Wednesday, January 29, 2014

British vs. American War Movies

Since I enjoy WWII movies, I appreciated John Howard's Reid's insight into films made about the war:

No greater contrast can be found than that between the war-time propaganda movies made by England and America.  The Hollywood product is full of false heroics and exaggeratedly racist bravado (“One of us is worth ten of them”), glamorized action and an enormous amount of dame chasing on leave.  The British movies are soberly realistic to a fault...; little attempt is made to glamorize war and give it a glossy sheen of high adventure (although there is plenty of tension, war is usually shown in all its horror and futility and mindless waste); whilst Germans are invariably presented as lacking the quick wits of the English, they are still a force to be taken extremely seriously; and leaves are usually spent quietly with family in environs far removed from high-stepping night clubs.

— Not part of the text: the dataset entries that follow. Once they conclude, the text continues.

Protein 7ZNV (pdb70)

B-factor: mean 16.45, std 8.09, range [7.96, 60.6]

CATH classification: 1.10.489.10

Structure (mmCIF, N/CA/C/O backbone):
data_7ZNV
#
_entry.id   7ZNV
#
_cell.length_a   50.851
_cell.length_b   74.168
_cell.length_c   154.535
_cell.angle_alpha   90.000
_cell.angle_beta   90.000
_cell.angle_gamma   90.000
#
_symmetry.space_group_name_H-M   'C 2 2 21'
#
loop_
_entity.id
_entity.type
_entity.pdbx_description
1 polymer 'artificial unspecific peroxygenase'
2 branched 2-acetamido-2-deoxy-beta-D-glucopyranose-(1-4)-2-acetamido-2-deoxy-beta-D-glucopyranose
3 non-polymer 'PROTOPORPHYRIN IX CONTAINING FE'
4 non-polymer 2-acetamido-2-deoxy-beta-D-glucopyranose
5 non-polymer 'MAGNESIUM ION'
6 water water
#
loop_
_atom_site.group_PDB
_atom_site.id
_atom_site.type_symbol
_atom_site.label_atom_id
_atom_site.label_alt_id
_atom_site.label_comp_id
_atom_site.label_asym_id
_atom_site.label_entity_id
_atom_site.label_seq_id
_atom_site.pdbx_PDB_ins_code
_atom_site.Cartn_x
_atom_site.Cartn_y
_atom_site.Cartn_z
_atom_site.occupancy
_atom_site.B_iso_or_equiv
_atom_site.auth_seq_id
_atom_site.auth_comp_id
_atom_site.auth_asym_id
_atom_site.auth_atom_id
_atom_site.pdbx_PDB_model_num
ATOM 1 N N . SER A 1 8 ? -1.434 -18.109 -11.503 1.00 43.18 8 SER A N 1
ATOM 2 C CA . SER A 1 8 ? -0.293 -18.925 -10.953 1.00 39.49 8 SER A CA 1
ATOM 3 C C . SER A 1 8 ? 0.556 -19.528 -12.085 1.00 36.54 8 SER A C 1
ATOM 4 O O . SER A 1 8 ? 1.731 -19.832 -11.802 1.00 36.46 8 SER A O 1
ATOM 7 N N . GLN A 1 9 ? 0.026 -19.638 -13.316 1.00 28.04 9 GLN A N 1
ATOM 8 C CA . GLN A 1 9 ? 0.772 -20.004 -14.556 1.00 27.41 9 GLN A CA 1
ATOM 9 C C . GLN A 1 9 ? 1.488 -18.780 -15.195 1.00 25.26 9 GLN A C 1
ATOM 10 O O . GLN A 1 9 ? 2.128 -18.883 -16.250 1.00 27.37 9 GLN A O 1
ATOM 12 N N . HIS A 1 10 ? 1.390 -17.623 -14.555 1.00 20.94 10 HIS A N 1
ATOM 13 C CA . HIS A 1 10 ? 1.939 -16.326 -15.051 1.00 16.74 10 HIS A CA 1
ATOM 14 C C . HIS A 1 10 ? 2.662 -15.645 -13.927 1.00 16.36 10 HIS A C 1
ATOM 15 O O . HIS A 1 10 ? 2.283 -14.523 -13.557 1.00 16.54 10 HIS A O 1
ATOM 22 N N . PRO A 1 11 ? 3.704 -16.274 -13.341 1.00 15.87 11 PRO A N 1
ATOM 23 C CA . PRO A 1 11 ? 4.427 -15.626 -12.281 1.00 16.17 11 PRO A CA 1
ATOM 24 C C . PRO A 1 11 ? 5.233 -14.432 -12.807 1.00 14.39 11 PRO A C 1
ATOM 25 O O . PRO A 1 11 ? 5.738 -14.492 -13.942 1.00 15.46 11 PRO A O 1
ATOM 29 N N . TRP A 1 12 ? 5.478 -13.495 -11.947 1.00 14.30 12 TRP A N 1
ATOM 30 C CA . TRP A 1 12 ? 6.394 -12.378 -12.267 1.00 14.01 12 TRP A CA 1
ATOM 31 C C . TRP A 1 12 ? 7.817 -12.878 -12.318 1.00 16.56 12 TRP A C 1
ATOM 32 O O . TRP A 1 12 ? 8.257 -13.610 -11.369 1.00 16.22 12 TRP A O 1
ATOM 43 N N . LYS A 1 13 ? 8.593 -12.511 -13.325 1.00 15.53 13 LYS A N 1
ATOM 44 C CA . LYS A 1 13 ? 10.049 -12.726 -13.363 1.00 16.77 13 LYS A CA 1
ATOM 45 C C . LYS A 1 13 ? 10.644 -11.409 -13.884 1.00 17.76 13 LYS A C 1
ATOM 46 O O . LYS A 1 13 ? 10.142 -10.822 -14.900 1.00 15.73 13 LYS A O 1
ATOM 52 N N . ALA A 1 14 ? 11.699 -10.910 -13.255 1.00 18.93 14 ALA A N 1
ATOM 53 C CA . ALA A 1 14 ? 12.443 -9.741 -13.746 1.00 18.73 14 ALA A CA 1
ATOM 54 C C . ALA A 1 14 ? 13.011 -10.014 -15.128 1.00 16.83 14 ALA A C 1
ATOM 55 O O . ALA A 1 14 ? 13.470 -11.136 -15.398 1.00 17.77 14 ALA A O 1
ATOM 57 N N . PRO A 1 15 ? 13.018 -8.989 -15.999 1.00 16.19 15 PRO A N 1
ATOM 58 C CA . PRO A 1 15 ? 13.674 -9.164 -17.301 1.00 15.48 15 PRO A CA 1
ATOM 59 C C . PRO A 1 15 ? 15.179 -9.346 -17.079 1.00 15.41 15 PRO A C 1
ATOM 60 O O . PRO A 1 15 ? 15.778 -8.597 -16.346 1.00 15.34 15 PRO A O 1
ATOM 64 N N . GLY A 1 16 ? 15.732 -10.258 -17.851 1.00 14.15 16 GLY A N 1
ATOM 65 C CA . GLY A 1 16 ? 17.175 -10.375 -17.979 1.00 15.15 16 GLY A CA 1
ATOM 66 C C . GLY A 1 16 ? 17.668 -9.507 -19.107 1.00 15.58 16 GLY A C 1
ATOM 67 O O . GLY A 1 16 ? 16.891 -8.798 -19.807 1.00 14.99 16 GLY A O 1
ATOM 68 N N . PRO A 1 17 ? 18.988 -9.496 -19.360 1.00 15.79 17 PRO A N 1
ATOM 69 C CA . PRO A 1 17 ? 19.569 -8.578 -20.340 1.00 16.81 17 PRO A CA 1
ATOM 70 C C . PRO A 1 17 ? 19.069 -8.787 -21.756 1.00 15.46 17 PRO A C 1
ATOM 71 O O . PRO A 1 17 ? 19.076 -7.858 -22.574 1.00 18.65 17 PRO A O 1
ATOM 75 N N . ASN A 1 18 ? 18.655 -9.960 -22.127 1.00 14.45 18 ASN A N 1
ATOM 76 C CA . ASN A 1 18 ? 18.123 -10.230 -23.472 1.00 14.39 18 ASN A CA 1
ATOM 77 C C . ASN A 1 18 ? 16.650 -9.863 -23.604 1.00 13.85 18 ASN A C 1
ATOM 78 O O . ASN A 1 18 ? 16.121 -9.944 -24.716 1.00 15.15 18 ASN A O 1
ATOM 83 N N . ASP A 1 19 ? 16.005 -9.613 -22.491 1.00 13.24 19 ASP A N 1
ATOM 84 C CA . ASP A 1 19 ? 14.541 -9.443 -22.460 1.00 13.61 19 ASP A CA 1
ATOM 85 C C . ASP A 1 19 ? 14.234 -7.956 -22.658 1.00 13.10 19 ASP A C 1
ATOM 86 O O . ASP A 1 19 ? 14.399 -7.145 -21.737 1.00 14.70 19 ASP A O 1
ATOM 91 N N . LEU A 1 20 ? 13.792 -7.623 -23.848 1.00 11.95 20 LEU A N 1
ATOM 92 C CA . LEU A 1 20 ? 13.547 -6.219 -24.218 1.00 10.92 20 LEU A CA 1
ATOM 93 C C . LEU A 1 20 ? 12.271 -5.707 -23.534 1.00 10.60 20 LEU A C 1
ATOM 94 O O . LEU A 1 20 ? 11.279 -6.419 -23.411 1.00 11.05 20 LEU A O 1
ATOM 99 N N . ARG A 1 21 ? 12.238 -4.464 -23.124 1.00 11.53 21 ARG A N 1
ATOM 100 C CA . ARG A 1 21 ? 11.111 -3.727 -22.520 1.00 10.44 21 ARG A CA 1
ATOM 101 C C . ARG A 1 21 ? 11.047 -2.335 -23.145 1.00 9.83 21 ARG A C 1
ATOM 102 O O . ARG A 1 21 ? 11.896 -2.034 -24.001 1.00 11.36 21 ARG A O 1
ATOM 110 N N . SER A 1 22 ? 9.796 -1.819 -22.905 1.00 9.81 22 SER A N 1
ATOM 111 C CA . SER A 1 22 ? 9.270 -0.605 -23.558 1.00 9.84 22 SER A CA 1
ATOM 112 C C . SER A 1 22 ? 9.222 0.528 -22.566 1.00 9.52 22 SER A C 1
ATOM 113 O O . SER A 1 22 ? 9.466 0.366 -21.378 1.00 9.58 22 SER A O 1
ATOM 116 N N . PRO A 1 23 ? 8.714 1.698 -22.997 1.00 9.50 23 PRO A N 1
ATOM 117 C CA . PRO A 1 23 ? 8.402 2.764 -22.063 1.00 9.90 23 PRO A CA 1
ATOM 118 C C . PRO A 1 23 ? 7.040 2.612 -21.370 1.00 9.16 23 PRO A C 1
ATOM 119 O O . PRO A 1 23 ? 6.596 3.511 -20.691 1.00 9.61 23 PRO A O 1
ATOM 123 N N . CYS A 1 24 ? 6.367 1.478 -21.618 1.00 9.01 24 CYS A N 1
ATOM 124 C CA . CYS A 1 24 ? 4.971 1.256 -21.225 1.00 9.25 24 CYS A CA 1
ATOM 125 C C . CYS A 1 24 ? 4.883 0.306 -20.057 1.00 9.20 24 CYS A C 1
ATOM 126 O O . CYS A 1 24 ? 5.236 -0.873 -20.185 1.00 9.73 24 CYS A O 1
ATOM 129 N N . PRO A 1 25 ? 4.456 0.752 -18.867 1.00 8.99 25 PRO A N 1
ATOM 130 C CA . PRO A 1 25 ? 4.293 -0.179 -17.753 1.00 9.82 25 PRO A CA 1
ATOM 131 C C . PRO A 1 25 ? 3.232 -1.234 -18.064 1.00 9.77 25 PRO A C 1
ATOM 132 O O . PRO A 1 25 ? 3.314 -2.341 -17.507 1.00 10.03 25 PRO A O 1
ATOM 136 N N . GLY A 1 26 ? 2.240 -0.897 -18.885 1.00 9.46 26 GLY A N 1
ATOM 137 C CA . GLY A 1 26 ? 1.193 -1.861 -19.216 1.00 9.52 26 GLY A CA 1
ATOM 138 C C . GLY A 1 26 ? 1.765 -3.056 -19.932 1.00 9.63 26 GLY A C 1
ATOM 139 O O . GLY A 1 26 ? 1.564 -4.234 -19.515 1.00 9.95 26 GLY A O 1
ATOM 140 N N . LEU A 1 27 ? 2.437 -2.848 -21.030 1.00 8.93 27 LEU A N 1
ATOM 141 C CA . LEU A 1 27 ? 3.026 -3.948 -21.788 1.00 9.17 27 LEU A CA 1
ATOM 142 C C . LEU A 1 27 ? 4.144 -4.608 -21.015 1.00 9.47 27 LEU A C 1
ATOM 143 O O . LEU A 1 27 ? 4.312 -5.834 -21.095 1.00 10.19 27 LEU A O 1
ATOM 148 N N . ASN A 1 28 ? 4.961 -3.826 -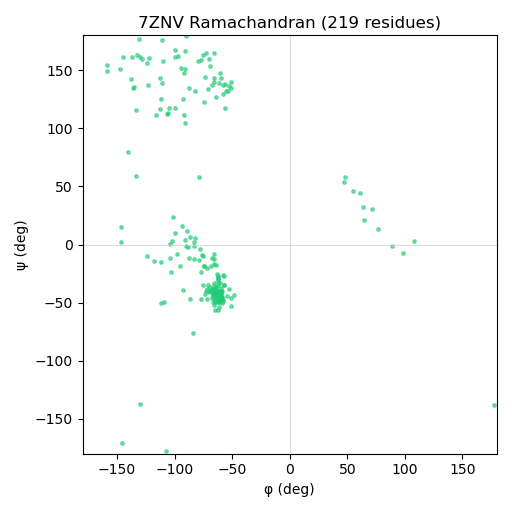20.320 1.00 9.20 28 ASN A N 1
ATOM 149 C CA . ASN A 1 28 ? 6.112 -4.422 -19.609 1.00 9.84 28 ASN A CA 1
ATOM 150 C C . ASN A 1 28 ? 5.621 -5.368 -18.532 1.00 10.22 28 ASN A C 1
ATOM 151 O O . ASN A 1 28 ? 6.230 -6.433 -18.355 1.00 10.52 28 ASN A O 1
ATOM 156 N N . THR A 1 29 ? 4.570 -5.011 -17.817 1.00 9.71 29 THR A N 1
ATOM 157 C CA . THR A 1 29 ? 4.022 -5.894 -16.770 1.00 9.57 29 THR A CA 1
ATOM 158 C C . THR A 1 29 ? 3.462 -7.159 -17.416 1.00 10.32 29 THR A C 1
ATOM 159 O O . THR A 1 29 ? 3.696 -8.279 -16.895 1.00 10.78 29 THR A O 1
ATOM 163 N N . LEU A 1 30 ? 2.797 -7.066 -18.541 1.00 9.47 30 LEU A N 1
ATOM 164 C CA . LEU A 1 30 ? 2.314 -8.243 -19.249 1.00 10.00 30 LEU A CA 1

(from p. 248 in Reid’s 140 All-Time Must-See Movies for Film Lovers
)

Over time (because of all the books I've read about it) I've learned to prefer the more "truthful" portrayals of the war over the morale boosters, but I enjoy them both.

2 comments:

Laure Covert said...

I just posted on To End All Wars by Ernest Gordon which has a movie made from his story. I haven't seen the movie yet. One review rated it very high in violence - but then Japanese POW camps were awful!

SlimJim said...

I have quite a few war movies in my DVD collection. I think the British war movies are more "real" "more gutsy than the American films. British films are more factual, American films rely on fiction way too much.